WHAT IS BEING ASKED: Find the string "Protein" in the records. Copy each line that has it.

Stored items from a collection:
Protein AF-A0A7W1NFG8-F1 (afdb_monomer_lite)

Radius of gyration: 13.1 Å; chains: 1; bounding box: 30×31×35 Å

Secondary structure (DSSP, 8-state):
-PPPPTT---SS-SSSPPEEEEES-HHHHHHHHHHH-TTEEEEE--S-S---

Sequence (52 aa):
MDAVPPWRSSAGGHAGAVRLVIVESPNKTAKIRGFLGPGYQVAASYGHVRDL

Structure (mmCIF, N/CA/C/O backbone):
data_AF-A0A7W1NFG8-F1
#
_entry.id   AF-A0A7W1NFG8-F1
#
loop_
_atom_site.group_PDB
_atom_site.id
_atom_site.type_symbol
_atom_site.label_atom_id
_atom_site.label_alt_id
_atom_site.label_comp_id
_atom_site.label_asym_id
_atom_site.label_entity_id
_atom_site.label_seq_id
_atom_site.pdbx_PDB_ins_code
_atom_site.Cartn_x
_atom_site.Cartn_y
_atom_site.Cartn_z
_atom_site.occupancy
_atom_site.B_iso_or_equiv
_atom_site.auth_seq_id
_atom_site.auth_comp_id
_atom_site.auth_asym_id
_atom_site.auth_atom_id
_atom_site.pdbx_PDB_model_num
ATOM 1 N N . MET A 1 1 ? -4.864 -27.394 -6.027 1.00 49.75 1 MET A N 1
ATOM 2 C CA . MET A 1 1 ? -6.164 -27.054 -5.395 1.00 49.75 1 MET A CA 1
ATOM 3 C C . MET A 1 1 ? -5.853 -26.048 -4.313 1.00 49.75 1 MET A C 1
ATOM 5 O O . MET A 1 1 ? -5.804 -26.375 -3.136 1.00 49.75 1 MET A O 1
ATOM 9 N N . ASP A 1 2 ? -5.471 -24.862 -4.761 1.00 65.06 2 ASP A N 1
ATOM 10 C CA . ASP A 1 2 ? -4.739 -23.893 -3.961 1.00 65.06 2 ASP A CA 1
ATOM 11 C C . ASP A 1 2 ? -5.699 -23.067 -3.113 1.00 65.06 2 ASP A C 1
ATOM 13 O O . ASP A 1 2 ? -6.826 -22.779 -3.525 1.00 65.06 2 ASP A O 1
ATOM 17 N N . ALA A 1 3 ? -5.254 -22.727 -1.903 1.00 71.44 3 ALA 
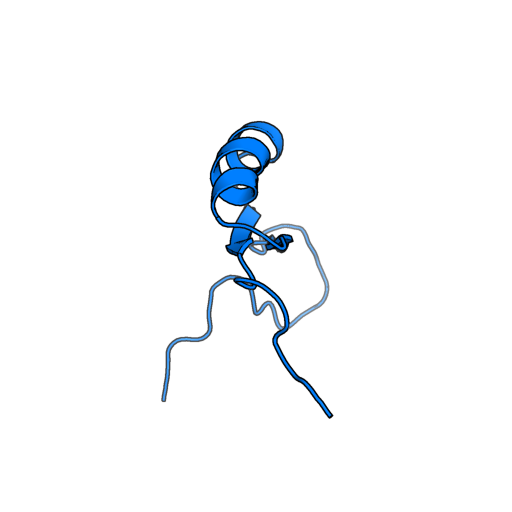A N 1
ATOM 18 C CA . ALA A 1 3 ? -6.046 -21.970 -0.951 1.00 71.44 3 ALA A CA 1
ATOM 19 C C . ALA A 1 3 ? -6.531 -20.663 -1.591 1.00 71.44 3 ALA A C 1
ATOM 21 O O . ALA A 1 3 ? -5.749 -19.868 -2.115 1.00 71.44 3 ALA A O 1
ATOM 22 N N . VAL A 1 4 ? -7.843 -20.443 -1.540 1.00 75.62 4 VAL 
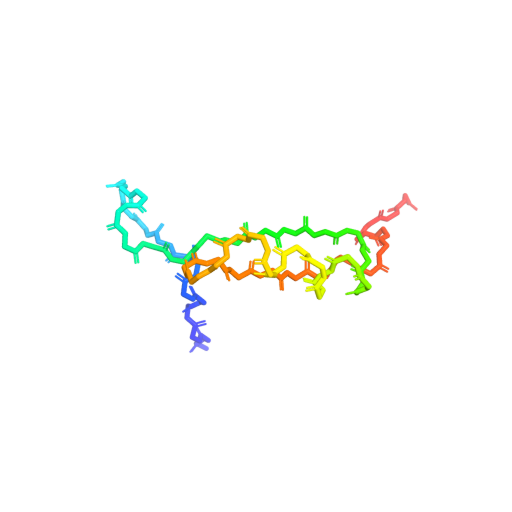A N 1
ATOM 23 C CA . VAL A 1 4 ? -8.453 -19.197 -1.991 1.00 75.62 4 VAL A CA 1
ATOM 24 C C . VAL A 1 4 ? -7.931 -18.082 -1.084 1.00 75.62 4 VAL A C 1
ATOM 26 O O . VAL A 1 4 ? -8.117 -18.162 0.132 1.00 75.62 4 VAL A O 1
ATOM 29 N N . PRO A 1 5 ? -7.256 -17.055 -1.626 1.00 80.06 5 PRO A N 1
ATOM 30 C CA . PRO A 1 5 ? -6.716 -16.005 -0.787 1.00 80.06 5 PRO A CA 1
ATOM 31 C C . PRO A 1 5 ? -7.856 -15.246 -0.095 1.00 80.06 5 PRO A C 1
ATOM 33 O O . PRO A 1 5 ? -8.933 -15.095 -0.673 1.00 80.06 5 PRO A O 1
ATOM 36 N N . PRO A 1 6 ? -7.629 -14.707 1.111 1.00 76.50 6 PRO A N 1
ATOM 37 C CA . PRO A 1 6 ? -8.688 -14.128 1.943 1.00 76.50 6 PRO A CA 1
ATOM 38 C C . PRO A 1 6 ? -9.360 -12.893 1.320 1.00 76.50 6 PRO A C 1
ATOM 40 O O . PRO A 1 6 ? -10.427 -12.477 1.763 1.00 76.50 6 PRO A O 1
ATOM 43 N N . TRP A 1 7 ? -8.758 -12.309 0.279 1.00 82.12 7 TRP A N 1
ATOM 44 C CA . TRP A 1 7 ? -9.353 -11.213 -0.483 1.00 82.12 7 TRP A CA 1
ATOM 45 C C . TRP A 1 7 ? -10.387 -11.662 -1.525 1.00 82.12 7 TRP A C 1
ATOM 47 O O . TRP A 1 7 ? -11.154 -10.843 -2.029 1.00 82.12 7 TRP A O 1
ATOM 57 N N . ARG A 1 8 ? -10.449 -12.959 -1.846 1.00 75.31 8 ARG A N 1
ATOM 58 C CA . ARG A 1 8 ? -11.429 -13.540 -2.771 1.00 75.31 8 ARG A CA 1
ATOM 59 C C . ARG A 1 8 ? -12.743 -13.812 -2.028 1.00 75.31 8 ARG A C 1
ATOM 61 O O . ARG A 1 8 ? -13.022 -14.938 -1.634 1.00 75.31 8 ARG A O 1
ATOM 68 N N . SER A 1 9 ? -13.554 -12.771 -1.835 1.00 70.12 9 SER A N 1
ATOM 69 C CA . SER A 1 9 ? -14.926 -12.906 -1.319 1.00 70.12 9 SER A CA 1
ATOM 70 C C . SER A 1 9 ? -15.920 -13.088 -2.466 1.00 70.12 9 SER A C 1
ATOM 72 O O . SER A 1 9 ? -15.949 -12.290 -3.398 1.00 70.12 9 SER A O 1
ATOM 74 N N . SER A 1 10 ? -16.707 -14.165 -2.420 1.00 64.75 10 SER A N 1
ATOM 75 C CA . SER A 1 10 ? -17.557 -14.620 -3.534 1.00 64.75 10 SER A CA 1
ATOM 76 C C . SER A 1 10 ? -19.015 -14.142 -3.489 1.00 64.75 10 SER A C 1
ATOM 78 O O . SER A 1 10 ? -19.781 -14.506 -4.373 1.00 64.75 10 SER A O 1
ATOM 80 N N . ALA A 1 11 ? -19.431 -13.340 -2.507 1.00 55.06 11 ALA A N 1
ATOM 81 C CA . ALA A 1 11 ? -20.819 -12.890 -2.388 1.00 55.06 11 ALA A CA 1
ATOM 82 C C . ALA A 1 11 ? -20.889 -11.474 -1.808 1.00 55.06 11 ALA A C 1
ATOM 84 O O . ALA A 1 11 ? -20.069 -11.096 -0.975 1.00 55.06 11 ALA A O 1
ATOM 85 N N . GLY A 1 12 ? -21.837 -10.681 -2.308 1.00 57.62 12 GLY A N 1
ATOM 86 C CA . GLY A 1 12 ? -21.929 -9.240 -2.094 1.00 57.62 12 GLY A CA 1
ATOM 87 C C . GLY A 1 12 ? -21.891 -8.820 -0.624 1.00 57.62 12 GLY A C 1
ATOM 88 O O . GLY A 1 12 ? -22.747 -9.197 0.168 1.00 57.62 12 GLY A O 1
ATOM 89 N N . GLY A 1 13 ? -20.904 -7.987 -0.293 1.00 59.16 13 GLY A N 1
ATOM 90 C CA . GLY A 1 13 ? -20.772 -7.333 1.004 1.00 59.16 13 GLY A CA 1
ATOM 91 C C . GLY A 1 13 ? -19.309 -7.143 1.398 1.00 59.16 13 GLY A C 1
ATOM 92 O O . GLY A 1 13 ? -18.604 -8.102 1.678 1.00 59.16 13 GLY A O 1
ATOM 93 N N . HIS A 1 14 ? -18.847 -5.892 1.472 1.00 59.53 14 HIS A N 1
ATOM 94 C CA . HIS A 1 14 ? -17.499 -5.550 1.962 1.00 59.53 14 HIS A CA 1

...

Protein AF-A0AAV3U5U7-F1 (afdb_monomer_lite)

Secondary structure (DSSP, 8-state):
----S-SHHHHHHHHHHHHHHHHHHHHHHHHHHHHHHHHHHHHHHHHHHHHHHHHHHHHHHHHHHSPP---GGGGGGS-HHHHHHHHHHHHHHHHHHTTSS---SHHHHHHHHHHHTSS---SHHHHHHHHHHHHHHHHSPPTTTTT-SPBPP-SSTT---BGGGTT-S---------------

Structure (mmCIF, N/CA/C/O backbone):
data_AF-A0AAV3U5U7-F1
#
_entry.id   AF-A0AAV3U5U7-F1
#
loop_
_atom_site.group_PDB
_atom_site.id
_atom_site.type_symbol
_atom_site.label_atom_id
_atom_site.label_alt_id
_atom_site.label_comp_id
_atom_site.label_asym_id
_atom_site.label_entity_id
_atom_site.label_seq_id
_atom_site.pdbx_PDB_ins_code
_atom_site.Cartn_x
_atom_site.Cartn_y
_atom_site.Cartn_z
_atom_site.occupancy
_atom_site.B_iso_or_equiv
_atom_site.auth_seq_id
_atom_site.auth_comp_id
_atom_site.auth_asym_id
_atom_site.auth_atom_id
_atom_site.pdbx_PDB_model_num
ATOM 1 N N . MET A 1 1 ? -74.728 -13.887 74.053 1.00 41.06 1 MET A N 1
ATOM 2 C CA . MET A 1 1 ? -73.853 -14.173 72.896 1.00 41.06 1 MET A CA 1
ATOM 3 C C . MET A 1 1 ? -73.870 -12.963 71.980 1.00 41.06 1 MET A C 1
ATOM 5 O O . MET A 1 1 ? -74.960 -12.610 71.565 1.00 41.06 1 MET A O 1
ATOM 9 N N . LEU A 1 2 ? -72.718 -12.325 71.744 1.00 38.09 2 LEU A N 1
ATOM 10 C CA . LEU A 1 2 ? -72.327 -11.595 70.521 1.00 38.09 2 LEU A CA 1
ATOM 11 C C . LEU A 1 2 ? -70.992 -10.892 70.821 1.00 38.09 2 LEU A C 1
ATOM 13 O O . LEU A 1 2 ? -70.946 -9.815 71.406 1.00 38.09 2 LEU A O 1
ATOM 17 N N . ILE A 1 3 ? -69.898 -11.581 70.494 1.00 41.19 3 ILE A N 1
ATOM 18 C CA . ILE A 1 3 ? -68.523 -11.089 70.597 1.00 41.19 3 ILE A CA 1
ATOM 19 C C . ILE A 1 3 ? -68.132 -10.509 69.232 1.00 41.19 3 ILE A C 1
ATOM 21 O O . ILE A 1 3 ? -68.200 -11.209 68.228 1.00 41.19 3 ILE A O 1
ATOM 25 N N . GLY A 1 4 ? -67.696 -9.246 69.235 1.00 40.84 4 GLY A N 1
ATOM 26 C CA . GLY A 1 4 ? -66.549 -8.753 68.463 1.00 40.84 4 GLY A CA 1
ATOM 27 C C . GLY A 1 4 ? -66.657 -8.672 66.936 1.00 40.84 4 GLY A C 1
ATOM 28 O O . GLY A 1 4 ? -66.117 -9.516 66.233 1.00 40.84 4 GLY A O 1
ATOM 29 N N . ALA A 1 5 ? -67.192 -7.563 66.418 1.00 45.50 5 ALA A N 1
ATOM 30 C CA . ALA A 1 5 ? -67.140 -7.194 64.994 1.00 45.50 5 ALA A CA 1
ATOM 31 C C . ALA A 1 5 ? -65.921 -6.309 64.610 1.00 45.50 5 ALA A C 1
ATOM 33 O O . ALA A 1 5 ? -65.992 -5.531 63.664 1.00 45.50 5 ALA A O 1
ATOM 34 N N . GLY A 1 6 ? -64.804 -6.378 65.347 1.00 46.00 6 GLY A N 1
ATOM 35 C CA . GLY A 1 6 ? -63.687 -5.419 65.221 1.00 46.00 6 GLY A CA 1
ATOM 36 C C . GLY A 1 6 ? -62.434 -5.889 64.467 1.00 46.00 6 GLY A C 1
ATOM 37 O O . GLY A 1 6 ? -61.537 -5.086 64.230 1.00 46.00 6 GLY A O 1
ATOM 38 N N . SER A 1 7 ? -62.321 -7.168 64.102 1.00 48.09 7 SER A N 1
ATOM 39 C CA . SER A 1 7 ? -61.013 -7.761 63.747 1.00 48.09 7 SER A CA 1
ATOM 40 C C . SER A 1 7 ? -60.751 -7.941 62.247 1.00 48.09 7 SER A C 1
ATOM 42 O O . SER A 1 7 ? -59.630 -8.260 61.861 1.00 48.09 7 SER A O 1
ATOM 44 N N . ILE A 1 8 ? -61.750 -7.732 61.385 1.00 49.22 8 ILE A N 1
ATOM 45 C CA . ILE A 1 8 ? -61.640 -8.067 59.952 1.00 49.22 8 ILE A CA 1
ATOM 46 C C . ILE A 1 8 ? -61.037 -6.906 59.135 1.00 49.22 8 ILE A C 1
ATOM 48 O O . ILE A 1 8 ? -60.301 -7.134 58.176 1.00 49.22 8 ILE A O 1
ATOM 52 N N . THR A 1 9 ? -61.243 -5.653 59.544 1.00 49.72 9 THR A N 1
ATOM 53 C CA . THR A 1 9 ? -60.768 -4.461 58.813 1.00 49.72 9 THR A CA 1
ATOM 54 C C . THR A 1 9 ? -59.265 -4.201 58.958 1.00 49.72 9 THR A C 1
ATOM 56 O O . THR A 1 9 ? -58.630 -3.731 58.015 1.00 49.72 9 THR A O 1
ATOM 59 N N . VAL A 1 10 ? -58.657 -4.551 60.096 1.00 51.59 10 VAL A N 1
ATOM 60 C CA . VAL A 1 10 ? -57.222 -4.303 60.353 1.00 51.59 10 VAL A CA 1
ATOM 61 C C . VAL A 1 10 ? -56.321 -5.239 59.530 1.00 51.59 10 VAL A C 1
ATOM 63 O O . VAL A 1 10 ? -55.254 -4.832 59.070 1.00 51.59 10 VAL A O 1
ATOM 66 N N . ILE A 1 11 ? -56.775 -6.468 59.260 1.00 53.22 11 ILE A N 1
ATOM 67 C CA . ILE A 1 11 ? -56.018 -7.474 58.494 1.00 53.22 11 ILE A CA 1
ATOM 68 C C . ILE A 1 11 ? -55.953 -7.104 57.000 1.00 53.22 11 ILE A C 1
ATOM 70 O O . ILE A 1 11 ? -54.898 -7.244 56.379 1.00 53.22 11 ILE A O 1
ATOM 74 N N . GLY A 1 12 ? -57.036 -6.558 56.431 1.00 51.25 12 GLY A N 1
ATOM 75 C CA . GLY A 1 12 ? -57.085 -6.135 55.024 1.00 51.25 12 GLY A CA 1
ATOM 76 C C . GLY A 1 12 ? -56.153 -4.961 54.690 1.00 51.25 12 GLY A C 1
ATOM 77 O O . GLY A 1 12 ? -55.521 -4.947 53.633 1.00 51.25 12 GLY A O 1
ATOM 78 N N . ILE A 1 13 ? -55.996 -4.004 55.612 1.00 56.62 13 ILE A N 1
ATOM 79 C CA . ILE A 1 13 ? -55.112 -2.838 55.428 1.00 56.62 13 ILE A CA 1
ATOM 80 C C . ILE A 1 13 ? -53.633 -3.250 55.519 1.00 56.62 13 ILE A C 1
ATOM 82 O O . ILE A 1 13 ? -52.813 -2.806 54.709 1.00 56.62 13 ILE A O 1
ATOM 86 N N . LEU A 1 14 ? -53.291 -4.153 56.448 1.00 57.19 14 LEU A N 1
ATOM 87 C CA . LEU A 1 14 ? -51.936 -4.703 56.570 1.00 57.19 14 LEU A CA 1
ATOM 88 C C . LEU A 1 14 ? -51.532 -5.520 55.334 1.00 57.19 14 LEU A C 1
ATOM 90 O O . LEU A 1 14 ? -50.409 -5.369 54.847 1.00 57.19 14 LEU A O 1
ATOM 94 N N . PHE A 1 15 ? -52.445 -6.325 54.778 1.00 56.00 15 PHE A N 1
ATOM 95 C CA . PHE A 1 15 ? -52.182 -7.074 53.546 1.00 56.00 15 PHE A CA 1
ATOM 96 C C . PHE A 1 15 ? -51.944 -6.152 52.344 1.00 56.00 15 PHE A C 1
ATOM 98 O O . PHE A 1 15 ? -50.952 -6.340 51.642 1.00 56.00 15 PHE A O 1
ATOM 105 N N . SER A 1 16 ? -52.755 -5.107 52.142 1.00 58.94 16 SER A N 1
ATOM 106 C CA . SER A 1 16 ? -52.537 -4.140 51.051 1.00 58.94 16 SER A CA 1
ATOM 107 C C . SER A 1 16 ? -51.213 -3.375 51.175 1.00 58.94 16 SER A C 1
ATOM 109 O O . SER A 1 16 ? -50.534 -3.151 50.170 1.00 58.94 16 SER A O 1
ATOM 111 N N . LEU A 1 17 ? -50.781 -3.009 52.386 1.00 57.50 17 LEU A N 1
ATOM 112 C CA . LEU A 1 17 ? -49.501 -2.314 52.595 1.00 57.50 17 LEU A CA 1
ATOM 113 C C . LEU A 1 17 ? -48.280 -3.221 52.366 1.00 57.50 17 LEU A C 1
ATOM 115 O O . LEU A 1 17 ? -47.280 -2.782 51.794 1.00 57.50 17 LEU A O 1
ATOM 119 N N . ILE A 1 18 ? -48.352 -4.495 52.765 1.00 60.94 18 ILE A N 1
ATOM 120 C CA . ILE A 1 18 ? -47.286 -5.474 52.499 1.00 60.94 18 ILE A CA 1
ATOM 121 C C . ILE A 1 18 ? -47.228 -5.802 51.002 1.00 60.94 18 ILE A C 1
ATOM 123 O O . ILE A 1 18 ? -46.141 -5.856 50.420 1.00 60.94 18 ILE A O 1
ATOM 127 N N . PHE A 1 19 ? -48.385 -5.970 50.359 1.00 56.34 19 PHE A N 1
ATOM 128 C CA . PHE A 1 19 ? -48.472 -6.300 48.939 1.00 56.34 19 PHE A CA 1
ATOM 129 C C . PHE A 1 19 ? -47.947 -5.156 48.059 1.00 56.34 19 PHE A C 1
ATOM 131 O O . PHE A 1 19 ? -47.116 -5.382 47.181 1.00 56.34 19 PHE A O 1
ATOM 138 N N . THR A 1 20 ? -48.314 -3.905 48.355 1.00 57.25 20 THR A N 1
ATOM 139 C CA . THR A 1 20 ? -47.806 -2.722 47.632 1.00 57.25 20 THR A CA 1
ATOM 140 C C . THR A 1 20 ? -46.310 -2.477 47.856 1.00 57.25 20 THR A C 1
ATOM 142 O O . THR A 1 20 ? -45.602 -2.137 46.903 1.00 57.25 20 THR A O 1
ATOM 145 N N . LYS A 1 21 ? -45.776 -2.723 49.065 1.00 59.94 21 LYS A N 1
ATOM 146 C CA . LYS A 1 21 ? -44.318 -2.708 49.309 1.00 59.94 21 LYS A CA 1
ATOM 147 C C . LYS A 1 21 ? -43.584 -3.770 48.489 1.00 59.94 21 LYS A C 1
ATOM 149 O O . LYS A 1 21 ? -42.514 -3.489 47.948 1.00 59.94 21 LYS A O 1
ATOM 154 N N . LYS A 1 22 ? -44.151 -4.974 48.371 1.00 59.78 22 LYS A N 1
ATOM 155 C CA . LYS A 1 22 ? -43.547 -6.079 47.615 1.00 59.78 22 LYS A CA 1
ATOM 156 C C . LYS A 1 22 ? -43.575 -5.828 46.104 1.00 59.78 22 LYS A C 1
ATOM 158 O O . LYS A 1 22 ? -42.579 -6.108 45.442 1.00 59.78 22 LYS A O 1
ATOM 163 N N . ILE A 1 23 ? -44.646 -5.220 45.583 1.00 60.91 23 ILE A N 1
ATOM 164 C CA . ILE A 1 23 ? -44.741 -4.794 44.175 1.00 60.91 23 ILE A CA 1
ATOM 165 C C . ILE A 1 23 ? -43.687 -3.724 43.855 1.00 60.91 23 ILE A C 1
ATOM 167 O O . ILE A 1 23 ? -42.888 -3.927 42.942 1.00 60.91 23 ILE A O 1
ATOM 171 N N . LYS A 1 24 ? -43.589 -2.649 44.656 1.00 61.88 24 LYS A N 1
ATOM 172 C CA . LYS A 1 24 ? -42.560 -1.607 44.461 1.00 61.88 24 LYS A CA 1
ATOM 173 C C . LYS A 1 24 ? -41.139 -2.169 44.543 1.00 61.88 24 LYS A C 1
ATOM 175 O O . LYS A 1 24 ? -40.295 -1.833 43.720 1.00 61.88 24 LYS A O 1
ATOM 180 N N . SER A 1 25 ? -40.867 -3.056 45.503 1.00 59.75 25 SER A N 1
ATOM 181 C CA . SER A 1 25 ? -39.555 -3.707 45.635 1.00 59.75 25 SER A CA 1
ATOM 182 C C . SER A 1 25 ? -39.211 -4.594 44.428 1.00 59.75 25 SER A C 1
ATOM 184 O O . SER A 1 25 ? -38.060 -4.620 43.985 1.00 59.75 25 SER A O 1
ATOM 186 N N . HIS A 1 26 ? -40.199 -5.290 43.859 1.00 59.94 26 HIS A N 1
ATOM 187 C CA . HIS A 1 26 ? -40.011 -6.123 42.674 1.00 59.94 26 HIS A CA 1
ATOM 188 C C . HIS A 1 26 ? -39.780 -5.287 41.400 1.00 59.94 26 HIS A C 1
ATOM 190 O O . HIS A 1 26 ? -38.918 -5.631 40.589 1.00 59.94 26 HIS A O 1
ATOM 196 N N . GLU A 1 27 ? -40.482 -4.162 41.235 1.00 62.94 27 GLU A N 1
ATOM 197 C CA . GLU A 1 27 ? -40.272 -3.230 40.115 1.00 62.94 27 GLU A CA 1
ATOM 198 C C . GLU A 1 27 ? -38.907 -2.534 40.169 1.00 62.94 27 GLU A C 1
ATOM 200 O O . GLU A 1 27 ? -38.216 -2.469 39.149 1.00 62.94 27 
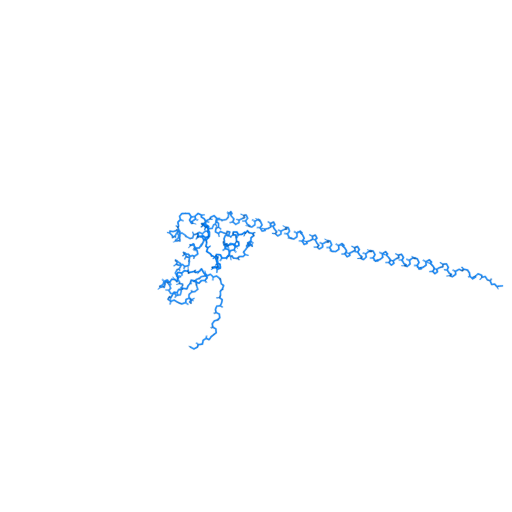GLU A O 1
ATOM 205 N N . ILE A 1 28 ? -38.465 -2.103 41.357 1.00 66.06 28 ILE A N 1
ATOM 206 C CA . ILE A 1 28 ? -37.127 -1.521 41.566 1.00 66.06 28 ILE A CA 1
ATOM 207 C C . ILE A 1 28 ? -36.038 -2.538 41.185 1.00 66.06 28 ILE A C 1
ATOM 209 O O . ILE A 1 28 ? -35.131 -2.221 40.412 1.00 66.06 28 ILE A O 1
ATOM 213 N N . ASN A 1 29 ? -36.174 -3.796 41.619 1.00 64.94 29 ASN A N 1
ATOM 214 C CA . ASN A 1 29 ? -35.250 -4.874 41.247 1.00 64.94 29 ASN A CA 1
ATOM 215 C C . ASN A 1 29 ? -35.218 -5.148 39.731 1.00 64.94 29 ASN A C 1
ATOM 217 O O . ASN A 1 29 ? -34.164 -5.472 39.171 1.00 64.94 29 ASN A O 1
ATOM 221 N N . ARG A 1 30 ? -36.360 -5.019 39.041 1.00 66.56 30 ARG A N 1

SOLUTION FOR THIS TASK:
Protein AF-A0A7W1NFG8-F1 (afdb_monomer_lite)
Protein AF-A0AAV3U5U7-F1 (afdb_monomer_lite)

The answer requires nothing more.